PinnacleHealth Pushes Ahead With RFID

By Beth Bacheldor

The health-care organization is using active 433 MHz tags to track 23,000 surgical patients annually, and nearly 2,500 of its assets, with plans to tag 5,500 additional items.

For two years, PinnacleHealth has been using RFID to track thousands of surgical patients being admitted, operated on and released from the surgical department after recovery. The RFID implementation has been so valuable that the health-care provider has since added equipment tracking, and is now about one-third of the way through tagging about 8,000 items, from beds to intravenous (IV) pumps.

The hospital group, located in central Pennsylvania, is using RFID technology from Radianse at Harrisburg Campus, in the downtown area, and Community Campus, just outside the city. The organization also operates three other facilities: Polyclinic Campus, an outpatient clinic with specialty hospital services in downtown Harrisburg; Seidle Campus, a hospital in Mechanicsburg; and Cumberland Campus, a physician office building and outpatient clinic, also in Mechanicsburg.

The Radianse patient- and asset-tracking system includes active 433 MHz tags and receivers designed to read the tags' unique ID numbers. The receivers—small box-shaped devices mounted on the walls—plug into the hospital's local area network and relay the RFID data collected to a Radianse server.

The night before patients check in to the surgery unit, the hospital assigns that patient a tag, which is clipped to the patient's chart, says Tina Frank, surgical services project specialist at PinnacleHealth. The tag's number is associated to the patient in the hospital's Pathfinder patient-tracking system, supplied by PeriOptimum. It is then integrated with the hospital's surgical scheduling system, provided by Per-Se Technologies (recently acquired by McKesson).

On the day the patient checks in to the surgical department, the receptionist pulls up the scheduling system and clicks an icon, time-stamping the patient's admission. As the patient moves into pre-op, the tag is clipped to the patient's IV pump, which is documented by a receiver in the pre-op area. Subsequently, receivers in the operating room, recovery area and phase-2 recovery area—where a patient is eventually discharged from the surgical unit and moved to a regular hospital room—read the tag as the patient moves through those different areas. This creates a real-time trail of the patient's care.

A plasma screen in each area shows caregivers where patients are at any given time, providing a bird's-eye view of how patient flow is going. Through the integration of Radianse's software and the PathFinder patient-tracking system, the screens display a grid of the OR schedule. Underneath that, it shows a grid of what is actually happening, using the real-time data collected by the RFID tags and readers.

"If you have an emergency case or add-on case, you can quickly look and see how that case will fit in," Frank explains.

PinnacleHealth's Harrisburg and Community campuses perform a total of about 23,000 surgeries annually, and Frank estimates that the RFID patient-tracking system has documented as many as 45,000 patients' surgeries. "It's been an excellent communications tool," she says, particularly because it provides hospital staff with real-time information about a patient's status, which the staff can readily share with family members.

In July, the hospital took the communications capability a step further, linking the RFID tracking system to a plasma screen message board that displays patient status, much like an airport's electronic screens displays airplane take-offs and landings.

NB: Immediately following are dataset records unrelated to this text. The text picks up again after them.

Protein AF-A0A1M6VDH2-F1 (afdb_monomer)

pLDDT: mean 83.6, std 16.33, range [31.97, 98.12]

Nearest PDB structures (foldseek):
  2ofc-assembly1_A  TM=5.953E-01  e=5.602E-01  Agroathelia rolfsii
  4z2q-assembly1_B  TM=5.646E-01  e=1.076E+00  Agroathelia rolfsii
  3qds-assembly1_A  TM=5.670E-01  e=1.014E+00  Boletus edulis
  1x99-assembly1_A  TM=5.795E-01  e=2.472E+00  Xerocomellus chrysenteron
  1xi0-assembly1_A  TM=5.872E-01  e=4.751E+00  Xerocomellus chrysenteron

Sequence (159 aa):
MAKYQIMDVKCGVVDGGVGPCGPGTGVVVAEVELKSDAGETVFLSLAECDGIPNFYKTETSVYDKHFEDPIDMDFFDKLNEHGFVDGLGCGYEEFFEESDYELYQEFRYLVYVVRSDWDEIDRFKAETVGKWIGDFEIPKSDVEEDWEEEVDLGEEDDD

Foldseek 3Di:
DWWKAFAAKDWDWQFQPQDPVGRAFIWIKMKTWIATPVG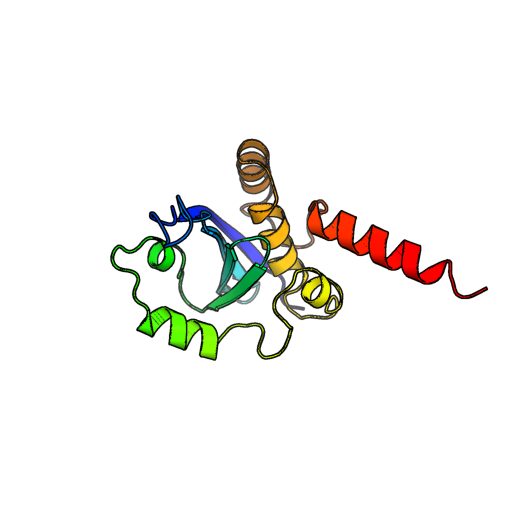QIKIWMWTDGPQFIFIFIDSDDCRVLSNDVVRPVVVVVVRSVVGVDPDQDGHPLSLVVVCVDPCSQVVQLVVLLRQDDPVVNVVVRVVRHRHIRVPDDRDHGPRRVVSVVVVVVVVVPPD

Radius of gyration: 16.42 Å; Cα contacts (8 Å, |Δi|>4): 228; chains: 1; bounding box: 50×34×43 Å

Structure (mmCIF, N/CA/C/O backbone):
data_AF-A0A1M6VDH2-F1
#
_entry.id   AF-A0A1M6VDH2-F1
#
loop_
_atom_site.group_PDB
_atom_site.id
_atom_site.type_symbol
_atom_site.label_atom_id
_atom_site.label_alt_id
_atom_site.label_comp_id
_atom_site.label_asym_id
_atom_site.label_entity_id
_atom_site.label_seq_id
_atom_site.pdbx_PDB_ins_code
_atom_site.Cartn_x
_atom_site.Cartn_y
_atom_site.Cartn_z
_atom_site.occupancy
_atom_site.B_iso_or_equiv
_atom_site.auth_seq_id
_atom_site.auth_comp_id
_atom_site.auth_asym_id
_atom_site.auth_atom_id
_atom_site.pdbx_PDB_model_num
ATOM 1 N N . MET A 1 1 ? -5.773 10.602 15.267 1.00 61.56 1 MET A N 1
ATOM 2 C CA . MET A 1 1 ? -5.686 10.016 13.919 1.00 61.56 1 MET A CA 1
ATOM 3 C C . MET A 1 1 ? -6.896 9.132 13.705 1.00 61.56 1 MET A C 1
ATOM 5 O O . MET A 1 1 ? -7.347 8.522 14.674 1.00 61.56 1 MET A O 1
ATOM 9 N N . ALA A 1 2 ? -7.459 9.143 12.497 1.00 70.69 2 ALA A N 1
ATOM 10 C CA . ALA A 1 2 ? -8.510 8.201 12.128 1.00 70.69 2 ALA A CA 1
ATOM 11 C C . ALA A 1 2 ? -7.918 6.787 12.126 1.00 70.69 2 ALA A C 1
ATOM 13 O O . ALA A 1 2 ? -6.767 6.609 11.743 1.00 70.69 2 ALA A O 1
ATOM 14 N N . LYS A 1 3 ? -8.678 5.799 12.603 1.00 86.94 3 LYS A N 1
ATOM 15 C CA . LYS A 1 3 ? -8.264 4.395 12.542 1.00 86.94 3 LYS A CA 1
ATOM 16 C C . LYS A 1 3 ? -8.883 3.778 11.295 1.00 86.94 3 LYS A C 1
ATOM 18 O O . LYS A 1 3 ? -10.085 3.947 11.086 1.00 86.94 3 LYS A O 1
ATOM 23 N N . TYR A 1 4 ? -8.097 3.041 10.520 1.00 95.56 4 TYR A N 1
ATOM 24 C CA . TYR A 1 4 ? -8.576 2.372 9.313 1.00 95.56 4 TYR A CA 1
ATOM 25 C C . TYR A 1 4 ? -8.554 0.852 9.462 1.00 95.56 4 TYR A C 1
ATOM 27 O O . TYR A 1 4 ? -7.590 0.275 9.967 1.00 95.56 4 TYR A O 1
ATOM 35 N N . GLN A 1 5 ? -9.638 0.203 9.042 1.00 97.44 5 GLN A N 1
ATOM 36 C CA . GLN A 1 5 ? -9.732 -1.244 8.884 1.00 97.44 5 GLN A CA 1
ATOM 37 C C . GLN A 1 5 ? -9.387 -1.621 7.445 1.00 97.44 5 GLN A C 1
ATOM 39 O O . GLN A 1 5 ? -9.907 -1.010 6.512 1.00 97.44 5 GLN A O 1
ATOM 44 N N . ILE A 1 6 ? -8.552 -2.645 7.276 1.00 98.00 6 ILE A N 1
ATOM 45 C CA . ILE A 1 6 ? -8.196 -3.194 5.965 1.00 98.00 6 ILE A CA 1
ATOM 46 C C . ILE A 1 6 ? -9.363 -4.039 5.468 1.00 98.00 6 ILE A C 1
ATOM 48 O O . ILE A 1 6 ? -9.713 -5.044 6.091 1.00 98.00 6 ILE A O 1
ATOM 52 N N . MET A 1 7 ? -9.971 -3.632 4.361 1.00 98.06 7 MET A N 1
ATOM 53 C CA . MET A 1 7 ? -11.125 -4.317 3.780 1.00 98.06 7 MET A CA 1
ATOM 54 C C . MET A 1 7 ? -10.709 -5.291 2.682 1.00 98.06 7 MET A C 1
ATOM 56 O O . MET A 1 7 ? -11.193 -6.422 2.663 1.00 98.06 7 MET A O 1
ATOM 60 N N . ASP A 1 8 ? -9.801 -4.864 1.807 1.00 97.88 8 ASP A N 1
ATOM 61 C CA . ASP A 1 8 ? -9.258 -5.655 0.704 1.00 97.88 8 ASP A CA 1
ATOM 62 C C . ASP A 1 8 ? -7.863 -5.147 0.325 1.00 97.88 8 ASP A C 1
ATOM 64 O O . ASP A 1 8 ? -7.536 -3.983 0.571 1.00 97.88 8 ASP A O 1
ATOM 68 N N . VAL A 1 9 ? -7.044 -6.018 -0.267 1.00 97.75 9 VAL A N 1
ATOM 69 C CA . VAL A 1 9 ? -5.696 -5.675 -0.736 1.00 97.75 9 VAL A CA 1
ATOM 70 C C . VAL A 1 9 ? -5.415 -6.357 -2.067 1.00 97.75 9 VAL A C 1
ATOM 72 O O . VAL A 1 9 ? -5.308 -7.586 -2.166 1.00 97.75 9 VAL A O 1
ATOM 75 N N . LYS A 1 10 ? -5.185 -5.547 -3.091 1.00 96.94 10 LYS A N 1
ATOM 76 C CA . LYS A 1 10 ? -4.825 -5.987 -4.436 1.00 96.94 10 LYS A CA 1
ATOM 77 C C . LYS A 1 10 ? -3.348 -5.708 -4.674 1.00 96.94 10 LYS A C 1
ATOM 79 O O . LYS A 1 10 ? -2.818 -4.713 -4.202 1.00 96.94 10 LYS A O 1
ATOM 84 N N . CYS A 1 11 ? -2.671 -6.619 -5.364 1.00 96.00 11 CYS A N 1
ATOM 85 C CA . CYS A 1 11 ? -1.294 -6.422 -5.816 1.00 96.00 11 CYS A CA 1
ATOM 86 C C . CYS A 1 11 ? -1.109 -7.190 -7.124 1.00 96.00 11 CYS A C 1
ATOM 88 O O . CYS A 1 11 ? -1.587 -8.321 -7.227 1.00 96.00 11 CYS A O 1
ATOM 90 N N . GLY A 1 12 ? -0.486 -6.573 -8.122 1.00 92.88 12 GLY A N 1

"Before, if a family member checked in with the receptionist's desk to find out the status of a patient, where he was and how he was doing, the receptionist would have to call the various areas to find out," Frank says. Now, family members can check a plasma screen hanging on the wall of the OR waiting room. Using a five-digit code supplied when the patient checked in, they can look for the code on the screen to see where the patient is location.

The patient-tracking system's success encouraged the hospital to add asset-tracking at Harrisburg Campus. According to George Morley, director of biomedical engineering at PinnacleHealth, tags have now been affixed to about 2,500 assets, with 450 receivers installed in hallways, rooms, elevator bays and other areas.

The asset-tracking capability is already proving its worth, Morley says. Shortly after he started working with the health-care organization more than 20 years ago, he sat in on a meeting in which staff discussed the difficulty involved in tracking wheelchairs throughout the facility. "And we kept having these discussions about wheelchair accessibility," Morley recalls. "At least quarterly, we'd have to make a sweep of the entire hospital to find the wheelchairs because, yes, people would hoard them."

Now, when caregivers need to find a specific item, they can access the Radianse software program from any computer in the hospital. There, staff members can search for a type of device, or can enter a device’s serial number in order to locate a specific piece of equipment,. "I thought this was going to be a hard sell to get the [employees] to use it," says Morley, "but it ended up being just the opposite. The departments use it constantly to keep track of all their equipment."

Hospital staff can also use the system to find IV pumps, which require regular software upgrades. The system can also be employed to track defibrillators, crash carts and other critical life-support equipment. This helps make sure the devices are regularly inspected.

In the future, PinnacleHealth will continue to tag more items at Harrisburg Campus, and Morley hopes to implement asset-tracking capabilities at Community Campus as well. "I've put it in the budget to expand there," he says, "and I'm hoping we'll be able to."